HPL.dat Calculator

HPL Configuration Parameters

HPL.dat Template Type:

Select the type of HPL.dat file to generate:

Default CPU: Standard HPL.dat suitable for general CPU-based runs.
AMD Zen precompiled xhpl: Optimized for AMD Zen HPL pre-built binaries from AMD Zen Software Studio. Includes AMD specific MXSWP setting.
NVIDIA GPU HPC-Benchmarks: For use with the NVIDIA HPC-Benchmarks container from NVIDIA NGC. Uses GPU-suitable parameters and may suggest larger NB values for optimal performance.

Number of Nodes (for HPL):

Specify the total number of physical compute nodes that will be used for the HPL benchmark. This value determines the problem scaling (P & Q grid) and total memory for (N).

Total Physical/Relevant Cores per Node:

Use 1 MPI rank per node (for P & Q calculation)

Enter the total number of physical CPU cores on each node. For GPUs, This will be the total number of GPUs.

If the checkbox "Use 1 MPI rank per node" is checked, HPL's process grid (P x Q) will be calculated assuming only 1 MPI rank per node. . If unchecked, P & Q will be based on all cores entered here being used by MPI ranks. This also affects `slots` in generated Machine Files and ranks per node in Rankfiles.

Memory per Node (GB):

Amount of free RAM available on each compute node, specified in Gigabytes (GB).

For GPU HPL, input the total amount of vRAM all GPUs combined per node.

Block Size (NB):

The block size (NB) is a critical HPL tuning parameter.

Recommendation: CPU HPL: 128 to 384. GPU HPL (NVIDIA template): 1024+. Experimentation is key.

Memory Utilization Target (%):

Percentage of total aggregated memory for HPL's main matrix (N x N).

Recommendation: 80% to 95%. Default: 92.5%.

Hardware Specifications (for Rpeak Calculation)

CPU Clock Speed (GHz):

Clock frequency of CPU cores in Gigahertz (e.g., 2.5, 3.0 GHz).

Recommendation: Use base or sustained all-core boost frequency.

DP FLOPs/Cycle/Core:

Double Precision Floating-Point Operations a single CPU core can execute per clock cycle.

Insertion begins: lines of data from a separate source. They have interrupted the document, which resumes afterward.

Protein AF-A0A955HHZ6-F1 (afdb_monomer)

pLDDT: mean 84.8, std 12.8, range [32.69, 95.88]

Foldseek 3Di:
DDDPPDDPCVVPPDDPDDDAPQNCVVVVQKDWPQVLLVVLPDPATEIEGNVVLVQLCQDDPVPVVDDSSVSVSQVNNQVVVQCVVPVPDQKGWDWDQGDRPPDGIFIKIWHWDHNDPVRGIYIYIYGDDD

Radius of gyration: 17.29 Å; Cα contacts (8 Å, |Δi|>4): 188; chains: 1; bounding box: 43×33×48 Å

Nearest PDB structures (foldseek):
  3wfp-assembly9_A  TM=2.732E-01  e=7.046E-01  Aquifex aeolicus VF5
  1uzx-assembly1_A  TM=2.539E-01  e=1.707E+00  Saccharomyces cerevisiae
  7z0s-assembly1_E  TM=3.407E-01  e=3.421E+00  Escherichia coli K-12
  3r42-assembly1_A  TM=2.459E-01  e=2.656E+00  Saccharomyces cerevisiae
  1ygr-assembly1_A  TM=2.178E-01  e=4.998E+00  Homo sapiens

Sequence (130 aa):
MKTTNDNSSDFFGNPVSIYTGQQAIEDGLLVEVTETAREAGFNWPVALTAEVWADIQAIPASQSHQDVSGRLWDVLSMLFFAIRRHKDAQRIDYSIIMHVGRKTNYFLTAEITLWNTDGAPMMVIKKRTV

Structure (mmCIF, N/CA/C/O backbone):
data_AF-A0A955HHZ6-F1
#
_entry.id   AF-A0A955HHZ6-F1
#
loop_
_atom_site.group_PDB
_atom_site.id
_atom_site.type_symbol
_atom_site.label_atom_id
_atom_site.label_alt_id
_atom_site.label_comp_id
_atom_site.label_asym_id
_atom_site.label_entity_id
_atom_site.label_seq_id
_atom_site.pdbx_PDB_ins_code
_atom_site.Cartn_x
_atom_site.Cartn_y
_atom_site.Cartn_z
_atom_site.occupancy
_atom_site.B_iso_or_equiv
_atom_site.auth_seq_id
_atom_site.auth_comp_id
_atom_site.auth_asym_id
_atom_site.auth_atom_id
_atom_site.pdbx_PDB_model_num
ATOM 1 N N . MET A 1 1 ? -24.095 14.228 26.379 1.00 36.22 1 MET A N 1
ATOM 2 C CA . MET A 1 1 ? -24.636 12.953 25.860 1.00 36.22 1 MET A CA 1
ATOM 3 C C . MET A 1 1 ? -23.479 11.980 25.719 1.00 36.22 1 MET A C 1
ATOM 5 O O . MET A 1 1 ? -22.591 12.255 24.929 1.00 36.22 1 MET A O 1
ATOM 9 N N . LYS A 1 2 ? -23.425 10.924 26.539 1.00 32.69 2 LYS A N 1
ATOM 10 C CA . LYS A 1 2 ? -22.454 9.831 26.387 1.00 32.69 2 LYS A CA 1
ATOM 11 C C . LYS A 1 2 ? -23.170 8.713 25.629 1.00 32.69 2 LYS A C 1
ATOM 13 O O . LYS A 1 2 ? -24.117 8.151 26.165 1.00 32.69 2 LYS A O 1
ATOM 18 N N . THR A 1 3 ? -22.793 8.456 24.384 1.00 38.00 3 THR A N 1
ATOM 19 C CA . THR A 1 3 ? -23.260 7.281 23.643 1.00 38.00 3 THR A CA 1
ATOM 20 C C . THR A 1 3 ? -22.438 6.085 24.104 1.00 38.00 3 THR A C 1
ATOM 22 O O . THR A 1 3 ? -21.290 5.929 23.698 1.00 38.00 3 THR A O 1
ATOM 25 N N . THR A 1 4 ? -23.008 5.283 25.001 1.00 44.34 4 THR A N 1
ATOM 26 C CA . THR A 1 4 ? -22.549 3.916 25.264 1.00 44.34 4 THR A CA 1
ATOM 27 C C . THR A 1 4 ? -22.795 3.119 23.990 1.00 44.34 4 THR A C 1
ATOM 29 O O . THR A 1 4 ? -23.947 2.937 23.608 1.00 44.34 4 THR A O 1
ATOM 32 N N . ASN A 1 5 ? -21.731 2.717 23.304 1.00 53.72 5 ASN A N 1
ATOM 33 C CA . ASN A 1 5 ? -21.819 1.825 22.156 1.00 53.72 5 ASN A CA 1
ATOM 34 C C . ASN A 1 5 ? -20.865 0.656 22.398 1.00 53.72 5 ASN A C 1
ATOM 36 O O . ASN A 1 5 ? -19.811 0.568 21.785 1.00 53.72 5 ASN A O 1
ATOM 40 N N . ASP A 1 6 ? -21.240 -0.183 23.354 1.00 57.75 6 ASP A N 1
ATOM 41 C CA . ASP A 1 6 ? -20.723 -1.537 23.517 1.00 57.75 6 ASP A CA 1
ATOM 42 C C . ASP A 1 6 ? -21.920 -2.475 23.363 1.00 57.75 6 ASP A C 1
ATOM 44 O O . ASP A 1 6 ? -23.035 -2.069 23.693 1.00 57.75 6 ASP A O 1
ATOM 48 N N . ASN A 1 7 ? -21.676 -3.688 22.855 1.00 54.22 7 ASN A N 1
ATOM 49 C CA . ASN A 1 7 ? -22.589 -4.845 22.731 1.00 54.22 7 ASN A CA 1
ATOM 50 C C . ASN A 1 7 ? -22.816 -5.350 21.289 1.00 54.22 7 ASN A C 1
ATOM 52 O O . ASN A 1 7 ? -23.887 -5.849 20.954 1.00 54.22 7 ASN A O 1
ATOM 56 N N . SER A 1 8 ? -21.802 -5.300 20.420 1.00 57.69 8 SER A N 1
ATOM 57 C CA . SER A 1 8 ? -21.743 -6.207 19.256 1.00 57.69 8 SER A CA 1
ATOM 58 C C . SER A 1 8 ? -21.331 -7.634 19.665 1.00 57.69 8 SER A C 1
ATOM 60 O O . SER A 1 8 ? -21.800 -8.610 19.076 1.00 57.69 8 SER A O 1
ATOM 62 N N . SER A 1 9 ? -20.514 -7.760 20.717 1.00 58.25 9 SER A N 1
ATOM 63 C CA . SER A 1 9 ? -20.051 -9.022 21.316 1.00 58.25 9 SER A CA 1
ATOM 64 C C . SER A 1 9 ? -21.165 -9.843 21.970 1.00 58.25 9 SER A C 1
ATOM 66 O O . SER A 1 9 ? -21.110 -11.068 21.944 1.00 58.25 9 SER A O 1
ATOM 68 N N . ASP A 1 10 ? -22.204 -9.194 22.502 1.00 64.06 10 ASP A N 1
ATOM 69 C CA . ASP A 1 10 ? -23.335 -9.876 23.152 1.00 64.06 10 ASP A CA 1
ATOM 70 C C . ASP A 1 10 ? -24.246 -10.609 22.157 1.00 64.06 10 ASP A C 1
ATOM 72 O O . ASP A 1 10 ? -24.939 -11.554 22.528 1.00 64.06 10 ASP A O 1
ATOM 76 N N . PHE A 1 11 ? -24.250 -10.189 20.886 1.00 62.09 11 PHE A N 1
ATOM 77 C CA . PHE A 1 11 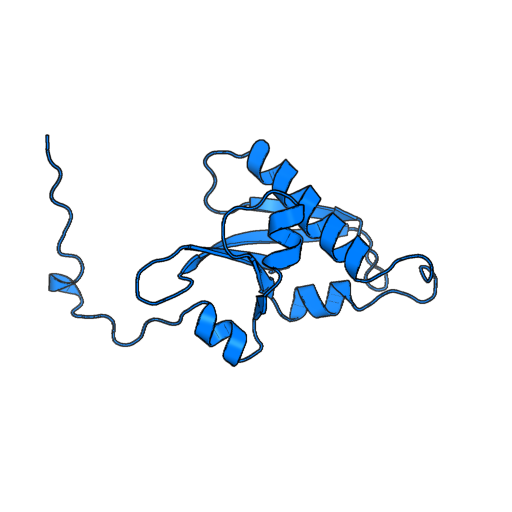? -25.103 -10.776 19.851 1.00 62.09 11 PHE A CA 1
ATOM 78 C C . PHE A 1 11 ? -24.387 -11.854 19.023 1.00 62.09 11 PHE A C 1
ATOM 80 O O . PHE A 1 11 ? -25.002 -12.854 18.659 1.00 62.09 11 PHE A O 1
ATOM 87 N N . PHE A 1 12 ? -23.094 -11.675 18.731 1.00 71.00 12 PHE A N 1
ATOM 88 C CA . PHE A 1 12 ? -22.313 -12.597 17.890 1.00 71.00 12 PHE A CA 1
ATOM 89 C C . PHE A 1 12 ? -21.302 -13.460 18.665 1.00 71.00 12 PHE A C 1
ATOM 91 O O . PHE A 1 12 ? -20.676 -14.338 18.072 1.00 71.00 12 PHE A O 1
ATOM 98 N N . GLY A 1 13 ? -21.155 -13.251 19.978 1.00 71.56 13 GLY A N 1
ATOM 99 C CA . GLY A 1 13 ? -20.085 -13.853 20.773 1.00 71.56 13 GLY A CA 1
ATOM 100 C C . GLY A 1 13 ? -18.715 -13.233 20.474 1.00 71.56 13 GLY A C 1
ATOM 101 O O . GLY A 1 13 ? -18.577 -12.325 19.651 1.00 71.56 13 GLY A O 1
ATOM 102 N N . ASN A 1 14 ? -17.678 -13.720 21.159 1.00 76.12 14 ASN A N 1
ATOM 103 C CA . ASN A 1 14 ? -16.305 -13.300 20.877 1.00 76.12 14 ASN A CA 1
ATOM 104 C C . ASN A 1 14 ? -15.889 -13.742 19.458 1.00 76.12 14 ASN A C 1
ATOM 106 O O . ASN A 1 14 ? -16.220 -14.863 19.060 1.00 76.12 14 ASN A O 1
ATOM 110 N N . PRO A 1 15 ? -15.136 -12.914 18.709 1.00 74.00 15 PRO A N 1
ATOM 111 C CA . PRO A 1 15 ? -14.604 -13.294 17.403 1.00 74.00 15 PRO A CA 1
ATOM 112 C C . PRO A 1 15 ? -13.842 -14.624 17.471 1.00 74.00 15 PRO A C 1
ATOM 114 O O . PRO A 1 15 ? -12.986 -14.806 18.335 1.00 74.00 15 PRO A O 1
ATOM 117 N N . VAL A 1 16 ? -14.133 -15.547 16.547 1.00 76.56 16 VAL A N 1
ATOM 118 C CA . VAL A 1 16 ? -13.488 -16.877 16.494 1.00 76.56 16 VAL A CA 1
ATOM 119 C C . VAL A 1 16 ? -12.017 -16.771 16.072 1.00 76.56 16 VAL A C 1
ATOM 121 O O . VAL A 1 16 ? -11.183 -17.553 16.521 1.00 76.56 16 VAL A O 1
ATOM 124 N N . SER A 1 17 ? -11.686 -15.799 15.219 1.00 72.56 17 SER A N 1
ATOM 125 C CA . SER A 1 17 ? -10.315 -15.457 14.839 1.00 72.56 17 SER A CA 1
ATOM 126 C C . SER A 1 17 ? -10.266 -14.035 14.274 1.00 72.56 17 SER A C 1
ATOM 128 O O . SER A 1 17 ? -11.177 -13.629 13.549 1.00 72.56 17 SER A O 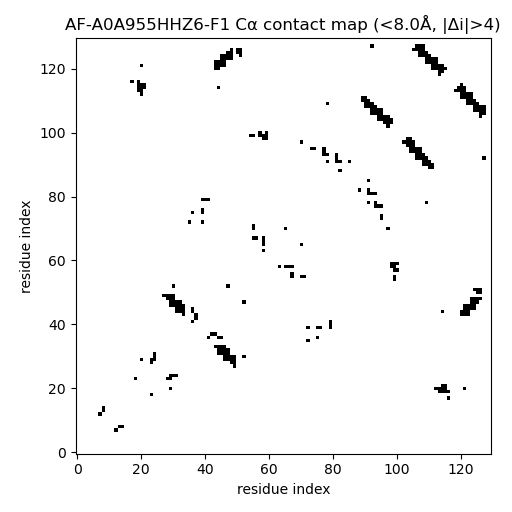1
ATOM 130 N N . ILE A 1 18 ? -9.218 -13.281 14.611 1.00 78.12 18 ILE A N 1
ATOM 131 C CA . ILE A 1 18 ? -8.914 -11.963 14.043 1.00 78.12 18 ILE A CA 1
ATOM 132 C C . ILE A 1 18 ? -7.622 -12.122 13.251 1.00 78.12 18 ILE A C 1
ATOM 134 O O . ILE A 1 18 ? -6.581 -12.409 13.839 1.00 78.12 18 ILE A O 1
ATOM 138 N N . TYR A 1 19 ? -7.699 -11.939 11.933 1.00 79.81 19 TYR A N 1
ATOM 139 C CA . TYR A 1 19 ? -6.524 -11.972 11.070 1.00 79.81 19 TYR A CA 1
ATOM 140 C C . TYR A 1 19 ? -5.868 -10.593 11.040 1.00 79.81 19 TYR A C 1
ATOM 142 O O . TYR A 1 19 ? -6.513 -9.607 10.672 1.00 79.81 19 TYR A O 1
ATOM 150 N N . THR A 1 20 ? -4.617 -10.509 11.480 1.00 86.06 20 THR A N 1
ATOM 151 C CA . THR A 1 20 ? -3.920 -9.231 11.673 1.00 86.06 20 THR A CA 1
ATOM 152 C C . THR A 1 20 ? -2.969 -8.917 10.521 1.00 86.06 20 THR A C 1
ATOM 154 O O . THR A 1 20 ? -2.496 -9.808 9.816 1.00 86.06 20 THR A O 1
ATOM 157 N N . GLY A 1 21 ? -2.640 -7.635 10.340 1.00 81.38 21 GLY A N 1
ATOM 158 C CA . GLY A 1 21 ? -1.599 -7.211 9.403 1.00 81.38 21 GLY A CA 1
ATOM 159 C C . GLY A 1 21 ? -0.248 -7.866 9.702 1.00 81.38 21 GLY A C 1
ATOM 160 O O . GLY A 1 21 ? 0.457 -8.245 8.772 1.00 81.38 21 GLY A O 1
ATOM 161 N N . GLN A 1 22 ? 0.069 -8.082 10.982 1.00 85.50 22 GLN A N 1
ATOM 162 C CA . GLN A 1 22 ? 1.270 -8.813 11.385 1.00 85.50 22 GLN A CA 1
ATOM 163 C C . GLN A 1 22 ? 1.276 -10.259 10.857 1.00 85.50 22 GLN A C 1
ATOM 165 O O . GLN A 1 22 ? 2.258 -10.674 10.247 1.00 85.50 22 GLN A O 1
ATOM 170 N N . GLN A 1 23 ? 0.171 -10.997 11.010 1.00 85.81 23 GLN A N 1
ATOM 171 C CA . GLN A 1 23 ? 0.050 -12.356 10.461 1.00 85.81 23 GLN A CA 1
ATOM 172 C C . GLN A 1 23 ? 0.168 -12.358 8.933 1.00 85.81 23 GLN A C 1
ATOM 174 O O . GLN A 1 23 ? 0.853 -13.198 8.363 1.00 85.81 23 GLN A O 1
ATOM 179 N N . ALA A 1 24 ? -0.420 -11.369 8.259 1.00 86.50 24 ALA A N 1
ATOM 180 C CA . ALA A 1 24 ? -0.322 -11.251 6.806 1.00 86.50 24 ALA A CA 1
ATOM 181 C C . ALA A 1 24 ? 1.108 -10.977 6.301 1.00 86.50 24 ALA A C 1
ATOM 183 O O . ALA A 1 24 ? 1.441 -11.359 5.177 1.00 86.50 24 ALA A O 1
ATOM 184 N N . ILE A 1 25 ? 1.958 -10.327 7.104 1.00 89.38 25 ILE A N 1
ATOM 185 C CA . ILE A 1 25 ? 3.392 -10.187 6.804 1.00 89.38 25 ILE A CA 1
ATOM 186 C C . ILE A 1 25 ? 4.119 -11.512 7.023 1.00 89.38 25 ILE A C 1
ATOM 188 O O . ILE A 1 25 ? 4.919 -11.907 6.177 1.00 89.38 25 ILE A O 1
ATOM 192 N N . GLU A 1 26 ? 3.840 -12.201 8.131 1.00 88.75 26 GLU A N 1
ATOM 193 C CA . GLU A 1 26 ? 4.430 -13.511 8.441 1.00 88.75 26 GLU A CA 1
ATOM 194 C C . GLU A 1 26 ? 4.105 -14.547 7.349 1.00 88.75 26 GLU A C 1
ATOM 196 O O . GLU A 1 26 ? 4.977 -15.316 6.944 1.00 88.75 26 GLU A O 1
ATOM 201 N N . ASP A 1 27 ? 2.894 -14.485 6.789 1.00 89.00 27 ASP A N 1
ATOM 202 C CA . ASP A 1 27 ? 2.440 -15.315 5.668 1.00 89.00 27 ASP A CA 1
ATOM 203 C C . ASP A 1 27 ? 2.995 -14.863 4.298 1.00 89.00 27 ASP A C 1
ATOM 205 O O . ASP A 1 27 ? 2.747 -15.503 3.274 1.00 89.00 27 ASP A O 1
ATOM 209 N N . GLY A 1 28 ? 3.735 -13.748 4.242 1.00 88.50 28 GLY A N 1
ATOM 210 C CA . GLY A 1 28 ? 4.322 -13.200 3.014 1.00 88.50 28 GLY A CA 1
ATOM 211 C C . GLY A 1 28 ? 3.314 -12.566 2.049 1.00 88.50 28 GLY A C 1
ATOM 212 O O . GLY A 1 28 ? 3.647 -12.308 0.891 1.00 88.50 28 GLY A O 1
ATOM 213 N N . LEU A 1 29 ? 2.083 -12.307 2.497 1.00 91.56 29 LEU A N 1
ATOM 214 C CA . LEU A 1 29 ? 1.045 -11.638 1.704 1.00 91.56 29 LEU A CA 1
ATOM 215 C C . LEU A 1 29 ? 1.241 -10.120 1.676 1.00 91.56 29 LEU A C 1
ATOM 217 O O . LEU A 1 29 ? 0.887 -9.463 0.689 1.00 91.56 29 LEU A O 1
ATOM 221 N N . LEU A 1 30 ? 1.806 -9.572 2.753 1.00 93.12 30 LEU A N 1
ATOM 222 C CA . LEU A 1 30 ? 2.147 -8.166 2.907 1.00 93.12 30 LEU A CA 1
ATOM 223 C C . LEU A 1 30 ? 3.656 -7.981 3.079 1.00 93.12 30 LEU A C 1
ATOM 225 O O . LEU A 1 30 ? 4.335 -8.772 3.724 1.00 93.12 30 LEU A O 1
ATOM 229 N N . VAL A 1 31 ? 4.167 -6.889 2.524 1.00 94.19 31 VAL A N 1
ATOM 230 C CA . VAL A 1 31 ? 5.549 -6.439 2.666 1.00 94.19 31 VAL A CA 1
ATOM 231 C C . VAL A 1 31 ? 5.527 -5.108 3.394 1.00 94.19 31 VAL A C 1
ATOM 233 O O . VAL A 1 31 ? 4.962 -4.131 2.895 1.00 94.19 31 VAL A O 1
ATOM 236 N N . GLU A 1 32 ? 6.114 -5.076 4.587 1.00 94.38 32 GLU A N 1
ATOM 237 C CA . GLU A 1 32 ? 6.219 -3.856 5.379 1.00 94.38 32 GLU A CA 1
ATOM 238 C C . GLU A 1 32 ? 7.209 -2.873 4.741 1.00 94.38 32 GLU A C 1
ATOM 240 O O . GLU A 1 32 ? 8.330 -3.234 4.387 1.00 94.38 32 GLU A O 1
ATOM 245 N N . VAL A 1 33 ? 6.794 -1.611 4.619 1.00 95.19 33 VAL A N 1
ATOM 246 C CA . VAL A 1 33 ? 7.599 -0.503 4.078 1.00 95.19 33 VAL A CA 1
ATOM 247 C C . VAL A 1 33 ? 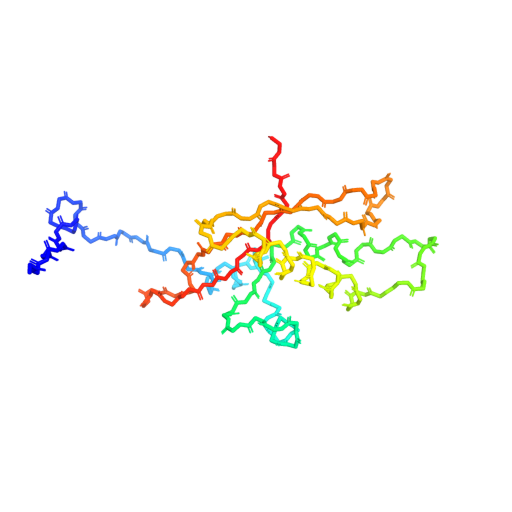7.568 0.727 4.991 1.00 95.19 33 VAL A C 1
ATOM 249 O O . VAL A 1 33 ? 7.766 1.857 4.544 1.00 95.19 33 VAL A O 1
ATOM 252 N N . THR A 1 34 ? 7.307 0.514 6.285 1.00 93.56 34 THR A N 1
ATOM 253 C CA . THR A 1 34 ? 7.104 1.570 7.288 1.00 93.56 34 THR A CA 1
ATOM 254 C C . THR A 1 34 ? 8.271 2.557 7.358 1.00 93.56 34 THR A C 1
ATOM 256 O O . THR A 1 34 ? 8.031 3.757 7.458 1.00 93.56 34 THR A O 1
ATOM 259 N N . GLU A 1 35 ? 9.520 2.096 7.257 1.00 94.06 35 GLU A N 1
ATOM 260 C CA . GLU A 1 35 ? 10.696 2.976 7.339 1.00 94.06 35 GLU A CA 1
ATOM 261 C C . GLU A 1 35 ? 10.717 4.018 6.209 1.00 94.06 35 GLU A C 1
ATOM 263 O O . GLU A 1 35 ? 10.743 5.218 6.475 1.00 94.06 35 GLU A O 1
ATOM 268 N N . THR A 1 36 ? 10.574 3.593 4.950 1.00 93.75 36 THR A N 1
ATOM 269 C CA . THR A 1 36 ? 10.480 4.521 3.807 1.00 93.75 36 THR A CA 1
ATOM 270 C C . THR A 1 36 ? 9.197 5.356 3.853 1.00 93.75 36 THR A C 1
ATOM 272 O O . THR A 1 36 ? 9.187 6.523 3.465 1.00 93.75 36 THR A O 1
ATOM 275 N N . ALA A 1 37 ? 8.095 4.800 4.362 1.00 93.25 37 ALA A N 1
ATOM 276 C CA . ALA A 1 37 ? 6.855 5.552 4.528 1.00 93.25 37 ALA A CA 1
ATOM 277 C C . ALA A 1 37 ? 6.992 6.689 5.555 1.00 93.25 37 ALA A C 1
ATOM 279 O O . ALA A 1 37 ? 6.443 7.771 5.341 1.00 93.25 37 ALA A O 1
ATOM 280 N N . ARG A 1 38 ? 7.760 6.501 6.633 1.00 93.88 38 ARG A N 1
ATOM 281 C CA . ARG A 1 38 ? 8.052 7.577 7.594 1.00 93.88 38 ARG A CA 1
ATOM 282 C C . ARG A 1 38 ? 8.791 8.733 6.938 1.00 93.88 38 ARG A C 1
ATOM 284 O O . ARG A 1 38 ? 8.422 9.885 7.157 1.00 93.88 38 ARG A O 1
ATOM 291 N N . GLU A 1 39 ? 9.770 8.436 6.090 1.00 92.06 39 GLU A N 1
ATOM 292 C CA . GLU A 1 39 ? 10.489 9.451 5.311 1.00 92.06 39 GLU A CA 1
ATOM 293 C C . GLU A 1 39 ? 9.551 10.216 4.363 1.00 92.06 39 GLU A C 1
ATOM 295 O O . GLU A 1 39 ? 9.675 11.432 4.212 1.00 92.06 39 GLU A O 1
ATOM 300 N N . ALA A 1 40 ? 8.562 9.533 3.777 1.00 89.44 40 ALA A N 1
ATOM 301 C CA . ALA A 1 40 ? 7.532 10.145 2.935 1.00 89.44 40 ALA A CA 1
ATOM 302 C C . ALA A 1 40 ? 6.451 10.924 3.724 1.00 89.44 40 ALA A C 1
ATOM 304 O O . ALA A 1 40 ? 5.586 11.560 3.118 1.00 89.44 40 ALA A O 1
ATOM 305 N N . GLY A 1 41 ? 6.492 10.906 5.064 1.00 90.06 41 GLY A N 1
ATOM 306 C CA . GLY A 1 41 ? 5.606 11.680 5.941 1.00 90.06 41 GLY A CA 1
ATOM 307 C C . GLY A 1 41 ? 4.426 10.909 6.544 1.00 90.06 41 GLY A C 1
ATOM 308 O O . GLY A 1 41 ? 3.489 11.533 7.051 1.00 90.06 41 GLY A O 1
ATOM 309 N N . PHE A 1 42 ? 4.437 9.574 6.500 1.00 91.56 42 PHE A N 1
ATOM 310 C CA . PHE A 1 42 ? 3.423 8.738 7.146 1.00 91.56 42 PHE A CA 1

Recommendation: Consult CPU specs. Examples:

Intel Xeon:

Xeon E5 v3/v4 (Haswell and Broadwell): 16 (AVX2)
Xeon Scalable 1st-2nd Gen (Skylake-SP and Cascade-Lake) 16 or 32 depending on SKU.
Xeon Scalable 3rd-6th Gen (Ice Lake-SP, Sapphire Rapids-SP, Emerald Rapids-SP and Granite Rapids): 32 (AVX-512)

AMD EPYC:

EPYC 1st Gen Zen 1 (Naples): 8 (AVX2)
EPYC 2nd-3rd Gen Zen 2 / Zen 3 (Rome and Milan): 16 (AVX2)
EPYC 4th Gen Zen 4 (Genoa): 16 (AVX2 w/ AVX-512 Support)
EPYC 5th Gen Zen 5 (Turin): 32 (AVX-512)

Optional: Auxiliary File Generation

Machine File (Hostfile)

Generates a hostfile listing nodes in the specified range. Slots per node are determined by "Total Physical/Relevant Cores per Node" and the "Use 1 MPI rank per node" checkbox. This hostname range is also required if you want to generate a Rankfile below with specific node names.

First Hostname in Range:

Last Hostname in Range:

Enter the full hostnames for the start and end of your node range (e.g., First: node001, Last: node010).

The tool parses prefix, numerical part, and suffix. Prefix/suffix must match.

MPI Rankfile

Generate Linear MPI Rankfile

A rankfile explicitly maps each MPI process to a specific CPU core. Requires "First/Last Hostname in Range" above to be filled for node names.

Starting Core ID per Node (for Rankfile):

Specify the logical core ID (usually 0) from which MPI ranks should start mapping on each node. For example, if ranks per node is 4 and start ID is 0, ranks will map to cores 0, 1, 2, 3 on each node.

Ranks per Node:

Specify the exact number of MPI ranks per node for the rankfile.

If left blank, ranks per node for the rankfile will be one rank per core based on "Total Physical/Relevant Cores per Node" and the "Use 1 MPI rank per node" HPL setting.